Task goal separated from benchmark/reporting instructions.
aictx resume --task "<task goal>" used for normal startup.

During the run:

Capture time to first useful edit.
Capture exploratory commands.
Capture files inspected and edited.
Capture tests/commands executed.
Capture repeated failures.
Capture contract result.
Capture final AICTX summary.

After the run:

Run aictx report real-usage.
Inspect .aictx/continuity/last_execution_summary.md.
Inspect .aictx/metrics/contract_compliance.jsonl if present.
Confirm the next aictx resume contains useful continuity.
Compare matched runs only.
Interpret total tokens alongside focus, time, command count, and continuity quality.

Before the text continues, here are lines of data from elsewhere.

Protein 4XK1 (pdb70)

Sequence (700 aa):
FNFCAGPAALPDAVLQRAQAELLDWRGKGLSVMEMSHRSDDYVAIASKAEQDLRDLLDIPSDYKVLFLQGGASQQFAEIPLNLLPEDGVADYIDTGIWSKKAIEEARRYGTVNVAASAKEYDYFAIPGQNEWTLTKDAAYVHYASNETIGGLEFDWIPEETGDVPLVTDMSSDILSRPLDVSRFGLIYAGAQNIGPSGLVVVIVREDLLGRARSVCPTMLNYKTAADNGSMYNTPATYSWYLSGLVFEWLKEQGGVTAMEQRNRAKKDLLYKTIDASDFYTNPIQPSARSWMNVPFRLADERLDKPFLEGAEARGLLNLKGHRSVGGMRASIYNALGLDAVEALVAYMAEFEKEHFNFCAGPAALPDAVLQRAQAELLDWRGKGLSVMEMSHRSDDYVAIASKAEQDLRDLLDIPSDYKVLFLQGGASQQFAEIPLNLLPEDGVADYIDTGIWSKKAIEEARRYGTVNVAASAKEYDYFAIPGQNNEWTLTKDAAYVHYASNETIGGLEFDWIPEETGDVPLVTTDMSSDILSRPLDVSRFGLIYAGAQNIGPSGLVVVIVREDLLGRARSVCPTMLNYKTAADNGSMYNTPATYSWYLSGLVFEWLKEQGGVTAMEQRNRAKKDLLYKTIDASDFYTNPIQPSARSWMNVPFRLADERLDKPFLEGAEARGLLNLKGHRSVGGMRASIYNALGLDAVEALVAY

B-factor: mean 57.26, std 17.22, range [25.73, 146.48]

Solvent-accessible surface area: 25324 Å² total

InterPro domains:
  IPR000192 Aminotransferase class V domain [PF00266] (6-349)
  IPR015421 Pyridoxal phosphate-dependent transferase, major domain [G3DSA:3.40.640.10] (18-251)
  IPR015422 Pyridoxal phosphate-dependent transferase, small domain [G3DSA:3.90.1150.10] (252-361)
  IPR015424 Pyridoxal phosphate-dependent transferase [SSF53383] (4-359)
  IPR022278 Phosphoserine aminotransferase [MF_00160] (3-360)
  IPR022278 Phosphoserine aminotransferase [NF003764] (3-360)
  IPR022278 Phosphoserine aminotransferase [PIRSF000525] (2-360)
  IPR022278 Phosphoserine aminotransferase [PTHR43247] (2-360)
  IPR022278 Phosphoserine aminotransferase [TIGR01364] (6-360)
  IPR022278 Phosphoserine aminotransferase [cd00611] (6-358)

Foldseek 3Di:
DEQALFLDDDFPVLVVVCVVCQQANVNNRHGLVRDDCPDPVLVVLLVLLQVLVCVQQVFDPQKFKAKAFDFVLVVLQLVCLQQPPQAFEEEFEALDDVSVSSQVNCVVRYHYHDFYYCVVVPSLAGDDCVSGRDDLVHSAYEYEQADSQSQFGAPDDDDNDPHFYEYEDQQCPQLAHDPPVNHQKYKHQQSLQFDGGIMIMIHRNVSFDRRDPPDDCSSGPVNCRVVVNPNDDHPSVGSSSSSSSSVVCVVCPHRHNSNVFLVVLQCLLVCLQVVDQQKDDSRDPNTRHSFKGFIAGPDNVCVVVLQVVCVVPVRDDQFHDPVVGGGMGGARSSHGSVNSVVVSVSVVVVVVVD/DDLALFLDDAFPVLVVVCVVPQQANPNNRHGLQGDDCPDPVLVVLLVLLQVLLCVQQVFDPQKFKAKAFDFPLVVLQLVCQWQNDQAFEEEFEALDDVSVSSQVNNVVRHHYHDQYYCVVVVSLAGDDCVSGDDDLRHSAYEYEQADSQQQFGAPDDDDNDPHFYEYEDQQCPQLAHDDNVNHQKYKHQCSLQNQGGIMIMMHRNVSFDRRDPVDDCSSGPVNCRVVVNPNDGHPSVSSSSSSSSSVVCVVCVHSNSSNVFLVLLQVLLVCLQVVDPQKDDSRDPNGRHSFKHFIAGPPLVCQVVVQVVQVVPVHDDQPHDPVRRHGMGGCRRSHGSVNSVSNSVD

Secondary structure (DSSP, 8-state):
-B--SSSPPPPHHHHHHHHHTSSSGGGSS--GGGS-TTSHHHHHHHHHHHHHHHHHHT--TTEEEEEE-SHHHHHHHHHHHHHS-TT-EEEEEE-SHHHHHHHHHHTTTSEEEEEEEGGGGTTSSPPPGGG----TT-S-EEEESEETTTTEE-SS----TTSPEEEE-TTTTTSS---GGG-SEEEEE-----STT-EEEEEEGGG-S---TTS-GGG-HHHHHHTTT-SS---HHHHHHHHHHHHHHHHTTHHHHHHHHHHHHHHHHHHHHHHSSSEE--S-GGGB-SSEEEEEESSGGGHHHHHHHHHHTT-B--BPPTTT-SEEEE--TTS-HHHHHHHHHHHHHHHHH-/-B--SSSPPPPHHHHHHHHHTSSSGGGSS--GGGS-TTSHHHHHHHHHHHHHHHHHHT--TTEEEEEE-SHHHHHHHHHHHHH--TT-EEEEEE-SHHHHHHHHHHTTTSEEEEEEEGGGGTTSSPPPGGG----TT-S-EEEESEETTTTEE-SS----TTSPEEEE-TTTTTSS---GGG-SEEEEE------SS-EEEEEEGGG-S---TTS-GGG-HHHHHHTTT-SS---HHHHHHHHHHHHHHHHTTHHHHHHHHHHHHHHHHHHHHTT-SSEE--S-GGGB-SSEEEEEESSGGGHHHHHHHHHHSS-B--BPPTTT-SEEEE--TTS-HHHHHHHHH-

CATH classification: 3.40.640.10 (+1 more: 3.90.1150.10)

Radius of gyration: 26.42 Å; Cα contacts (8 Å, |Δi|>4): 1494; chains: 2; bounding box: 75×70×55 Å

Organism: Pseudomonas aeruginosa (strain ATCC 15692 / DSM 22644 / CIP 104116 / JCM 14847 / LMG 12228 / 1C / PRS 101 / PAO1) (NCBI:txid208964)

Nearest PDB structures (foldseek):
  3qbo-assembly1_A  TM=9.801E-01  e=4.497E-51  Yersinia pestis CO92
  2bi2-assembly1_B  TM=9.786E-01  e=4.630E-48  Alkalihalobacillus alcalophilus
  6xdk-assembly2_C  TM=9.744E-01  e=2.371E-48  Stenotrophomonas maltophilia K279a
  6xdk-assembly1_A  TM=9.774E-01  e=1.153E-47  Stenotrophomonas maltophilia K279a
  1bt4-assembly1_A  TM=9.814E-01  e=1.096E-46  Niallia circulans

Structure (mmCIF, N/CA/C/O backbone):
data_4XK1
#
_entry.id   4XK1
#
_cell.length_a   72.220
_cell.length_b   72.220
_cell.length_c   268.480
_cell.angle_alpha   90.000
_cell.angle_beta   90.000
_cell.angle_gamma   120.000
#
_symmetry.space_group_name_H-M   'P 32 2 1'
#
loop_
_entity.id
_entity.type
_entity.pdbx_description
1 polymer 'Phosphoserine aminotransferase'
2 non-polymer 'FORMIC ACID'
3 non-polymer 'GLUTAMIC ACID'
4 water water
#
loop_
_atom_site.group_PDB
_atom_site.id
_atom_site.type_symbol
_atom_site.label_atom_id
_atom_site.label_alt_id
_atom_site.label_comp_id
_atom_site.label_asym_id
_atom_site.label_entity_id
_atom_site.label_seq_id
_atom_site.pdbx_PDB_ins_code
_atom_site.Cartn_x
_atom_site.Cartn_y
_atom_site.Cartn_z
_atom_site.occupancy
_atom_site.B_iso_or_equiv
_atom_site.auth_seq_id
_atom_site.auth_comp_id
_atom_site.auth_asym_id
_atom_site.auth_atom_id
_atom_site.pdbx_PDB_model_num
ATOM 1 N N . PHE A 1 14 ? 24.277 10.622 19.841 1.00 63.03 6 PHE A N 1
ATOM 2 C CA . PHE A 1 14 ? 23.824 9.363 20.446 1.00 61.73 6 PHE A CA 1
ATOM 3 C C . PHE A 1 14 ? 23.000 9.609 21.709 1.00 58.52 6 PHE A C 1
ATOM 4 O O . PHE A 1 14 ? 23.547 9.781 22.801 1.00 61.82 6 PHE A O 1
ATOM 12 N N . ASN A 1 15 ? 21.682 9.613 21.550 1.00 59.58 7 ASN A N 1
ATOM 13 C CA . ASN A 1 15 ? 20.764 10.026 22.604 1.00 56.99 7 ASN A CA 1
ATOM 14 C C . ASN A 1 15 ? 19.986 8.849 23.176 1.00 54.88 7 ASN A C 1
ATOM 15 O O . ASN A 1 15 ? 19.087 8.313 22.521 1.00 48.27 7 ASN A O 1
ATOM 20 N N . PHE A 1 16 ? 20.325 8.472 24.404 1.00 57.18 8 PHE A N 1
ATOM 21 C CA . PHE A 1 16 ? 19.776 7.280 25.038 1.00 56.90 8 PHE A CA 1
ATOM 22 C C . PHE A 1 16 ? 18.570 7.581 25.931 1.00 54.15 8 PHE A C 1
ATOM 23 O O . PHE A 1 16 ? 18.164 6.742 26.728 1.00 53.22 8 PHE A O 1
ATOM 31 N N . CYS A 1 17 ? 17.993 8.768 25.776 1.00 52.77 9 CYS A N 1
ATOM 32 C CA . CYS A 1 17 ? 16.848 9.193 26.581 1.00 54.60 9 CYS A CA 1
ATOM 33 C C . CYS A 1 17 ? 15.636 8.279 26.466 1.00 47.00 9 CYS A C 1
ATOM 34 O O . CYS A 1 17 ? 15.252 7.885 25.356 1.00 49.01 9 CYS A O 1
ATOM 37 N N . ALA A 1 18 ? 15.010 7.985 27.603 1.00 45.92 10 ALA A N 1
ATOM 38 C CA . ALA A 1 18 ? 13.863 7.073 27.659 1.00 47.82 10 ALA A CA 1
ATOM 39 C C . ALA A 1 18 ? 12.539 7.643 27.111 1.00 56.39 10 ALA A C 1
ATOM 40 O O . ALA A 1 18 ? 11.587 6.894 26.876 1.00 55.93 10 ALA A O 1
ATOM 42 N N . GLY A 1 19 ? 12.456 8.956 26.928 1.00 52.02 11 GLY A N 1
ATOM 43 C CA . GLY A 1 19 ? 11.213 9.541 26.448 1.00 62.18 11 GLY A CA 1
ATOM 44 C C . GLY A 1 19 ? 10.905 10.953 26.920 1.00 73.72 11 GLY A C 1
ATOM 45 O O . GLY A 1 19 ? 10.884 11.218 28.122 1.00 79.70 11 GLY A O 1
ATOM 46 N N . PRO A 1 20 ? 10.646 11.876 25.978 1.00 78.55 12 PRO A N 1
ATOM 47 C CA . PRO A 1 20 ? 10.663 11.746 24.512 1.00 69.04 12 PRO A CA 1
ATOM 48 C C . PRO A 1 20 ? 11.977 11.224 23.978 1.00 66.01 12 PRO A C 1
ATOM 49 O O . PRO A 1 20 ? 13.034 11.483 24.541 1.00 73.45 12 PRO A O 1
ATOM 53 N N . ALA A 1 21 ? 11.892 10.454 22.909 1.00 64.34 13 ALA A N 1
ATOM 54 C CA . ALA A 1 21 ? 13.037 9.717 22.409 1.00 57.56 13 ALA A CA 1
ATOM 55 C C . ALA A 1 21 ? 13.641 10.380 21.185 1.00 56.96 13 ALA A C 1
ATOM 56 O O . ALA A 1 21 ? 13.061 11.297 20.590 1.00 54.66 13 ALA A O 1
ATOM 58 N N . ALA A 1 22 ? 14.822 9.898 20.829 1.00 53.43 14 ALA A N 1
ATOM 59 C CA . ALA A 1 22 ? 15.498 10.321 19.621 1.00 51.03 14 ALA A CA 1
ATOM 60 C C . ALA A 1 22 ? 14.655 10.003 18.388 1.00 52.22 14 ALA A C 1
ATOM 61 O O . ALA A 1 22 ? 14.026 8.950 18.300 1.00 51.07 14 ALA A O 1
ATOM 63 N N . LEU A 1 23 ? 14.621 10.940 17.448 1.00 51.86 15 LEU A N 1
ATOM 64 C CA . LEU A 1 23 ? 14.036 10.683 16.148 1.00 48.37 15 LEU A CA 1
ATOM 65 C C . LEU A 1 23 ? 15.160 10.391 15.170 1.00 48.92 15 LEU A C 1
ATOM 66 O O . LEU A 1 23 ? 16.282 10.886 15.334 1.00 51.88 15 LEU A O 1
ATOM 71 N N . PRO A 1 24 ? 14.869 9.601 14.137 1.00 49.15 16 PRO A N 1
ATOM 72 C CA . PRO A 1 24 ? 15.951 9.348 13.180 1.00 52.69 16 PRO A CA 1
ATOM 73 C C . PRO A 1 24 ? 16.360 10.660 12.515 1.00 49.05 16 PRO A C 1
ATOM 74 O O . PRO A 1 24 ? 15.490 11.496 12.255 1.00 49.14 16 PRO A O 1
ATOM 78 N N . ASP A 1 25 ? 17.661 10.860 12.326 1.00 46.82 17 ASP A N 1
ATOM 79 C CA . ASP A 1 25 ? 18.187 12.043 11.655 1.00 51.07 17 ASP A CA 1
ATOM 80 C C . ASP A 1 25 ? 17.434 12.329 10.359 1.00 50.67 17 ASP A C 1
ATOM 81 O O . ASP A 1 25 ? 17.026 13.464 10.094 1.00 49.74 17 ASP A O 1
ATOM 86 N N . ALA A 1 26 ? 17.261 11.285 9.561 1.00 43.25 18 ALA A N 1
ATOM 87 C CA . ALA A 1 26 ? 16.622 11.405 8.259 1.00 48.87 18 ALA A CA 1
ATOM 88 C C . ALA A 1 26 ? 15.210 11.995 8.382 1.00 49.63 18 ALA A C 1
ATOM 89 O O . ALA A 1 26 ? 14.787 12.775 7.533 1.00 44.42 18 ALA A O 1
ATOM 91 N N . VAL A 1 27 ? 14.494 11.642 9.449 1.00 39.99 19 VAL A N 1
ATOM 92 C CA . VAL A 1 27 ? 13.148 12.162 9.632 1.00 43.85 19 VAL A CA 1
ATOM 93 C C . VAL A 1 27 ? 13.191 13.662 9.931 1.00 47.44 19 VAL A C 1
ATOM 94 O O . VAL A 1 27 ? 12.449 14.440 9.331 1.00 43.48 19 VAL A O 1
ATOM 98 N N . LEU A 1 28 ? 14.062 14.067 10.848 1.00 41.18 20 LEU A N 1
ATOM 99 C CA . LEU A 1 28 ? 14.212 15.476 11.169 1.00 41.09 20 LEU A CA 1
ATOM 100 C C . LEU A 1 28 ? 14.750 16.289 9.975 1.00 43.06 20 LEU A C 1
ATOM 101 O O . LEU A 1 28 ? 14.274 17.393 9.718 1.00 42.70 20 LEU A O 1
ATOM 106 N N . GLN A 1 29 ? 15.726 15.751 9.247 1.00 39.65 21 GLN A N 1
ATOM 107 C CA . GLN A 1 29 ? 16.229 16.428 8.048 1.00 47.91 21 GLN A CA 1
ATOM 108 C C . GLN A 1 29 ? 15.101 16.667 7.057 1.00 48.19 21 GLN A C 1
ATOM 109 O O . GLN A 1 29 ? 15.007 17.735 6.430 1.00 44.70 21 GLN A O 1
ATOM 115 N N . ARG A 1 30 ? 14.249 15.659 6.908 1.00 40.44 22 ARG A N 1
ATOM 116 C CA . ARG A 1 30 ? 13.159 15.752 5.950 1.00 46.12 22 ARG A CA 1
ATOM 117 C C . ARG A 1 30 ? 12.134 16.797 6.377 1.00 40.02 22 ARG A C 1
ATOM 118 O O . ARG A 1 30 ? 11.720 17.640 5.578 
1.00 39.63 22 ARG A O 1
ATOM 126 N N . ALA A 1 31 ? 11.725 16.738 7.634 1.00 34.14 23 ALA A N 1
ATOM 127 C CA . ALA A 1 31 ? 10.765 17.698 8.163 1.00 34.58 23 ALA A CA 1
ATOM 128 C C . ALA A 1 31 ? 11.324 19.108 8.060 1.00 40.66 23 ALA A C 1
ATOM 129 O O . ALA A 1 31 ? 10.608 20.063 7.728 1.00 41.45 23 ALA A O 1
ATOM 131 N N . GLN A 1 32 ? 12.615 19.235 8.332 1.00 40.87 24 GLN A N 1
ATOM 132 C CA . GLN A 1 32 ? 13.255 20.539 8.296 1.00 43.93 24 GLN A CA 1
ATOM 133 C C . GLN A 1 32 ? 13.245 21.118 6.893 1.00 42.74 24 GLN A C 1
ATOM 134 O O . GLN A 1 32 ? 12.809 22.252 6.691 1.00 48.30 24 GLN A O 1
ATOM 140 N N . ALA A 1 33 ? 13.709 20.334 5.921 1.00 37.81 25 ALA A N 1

Current next improvements suggested by the demo

The demo analysis points to these product improvements:

Prefer --task as the documented normal startup interface.
Use --task for agent-facing task goals and keep benchmark/reporting instructions out of startup input.
Reduce startup verbosity so the agent receives less runtime explanation and more operational context.
Make the distinction clear between latest execution summary and durable global repo memory.
Ensure latest execution updates global memory instead of replacing it.
Keep demo metrics outside the repo to avoid contaminating agent behavior.
Report continuity quality, focus, and repeated-failure avoidance, not only total token count.

Short demo script

Use this for a compact live demo.

# Install and init
pip install aictx
aictx install
aictx init --repo . --yes --no-register

# Version
aictx --version

# Create work state
aictx task start "Fix token refresh loop" --json
aictx task update --json --json-patch '{"current_hypothesis":"refresh replay happens before persisted token update","active_files":["src/api/client.ts"],"next_action":"inspect interceptor ordering","recommended_commands":["pytest -q tests/test_auth.py"]}'

# Resume as an agent would
aictx resume --repo . --task "continue token refresh work" --json | python3 -m json.tool

# Optional RepoMap
pip install "aictx[repomap]"
aictx install --with-repomap --yes
aictx map status
aictx map query "work state"

# Failure memory demo
aictx internal run-execution --repo . --task "run typecheck" --agent-id demo --json -- python -c "import sys; print('src/app.ts(4,7): error TS2322: Type mismatch', file=sys.stderr); sys.exit(1)"
cat .aictx/failure_memory/failure_patterns.jsonl

# Usage and compliance
aictx report real-usage
cat .aictx/metrics/contract_compliance.jsonl 2>/dev/null || true

One-sentence takeaway

AICTX makes coding-agent continuity explicit, repo-local, inspectable, and reusable; the demo shows stronger orientation and session-to-session focus, while also revealing that token savings require careful separation between task context and benchmark instrumentation.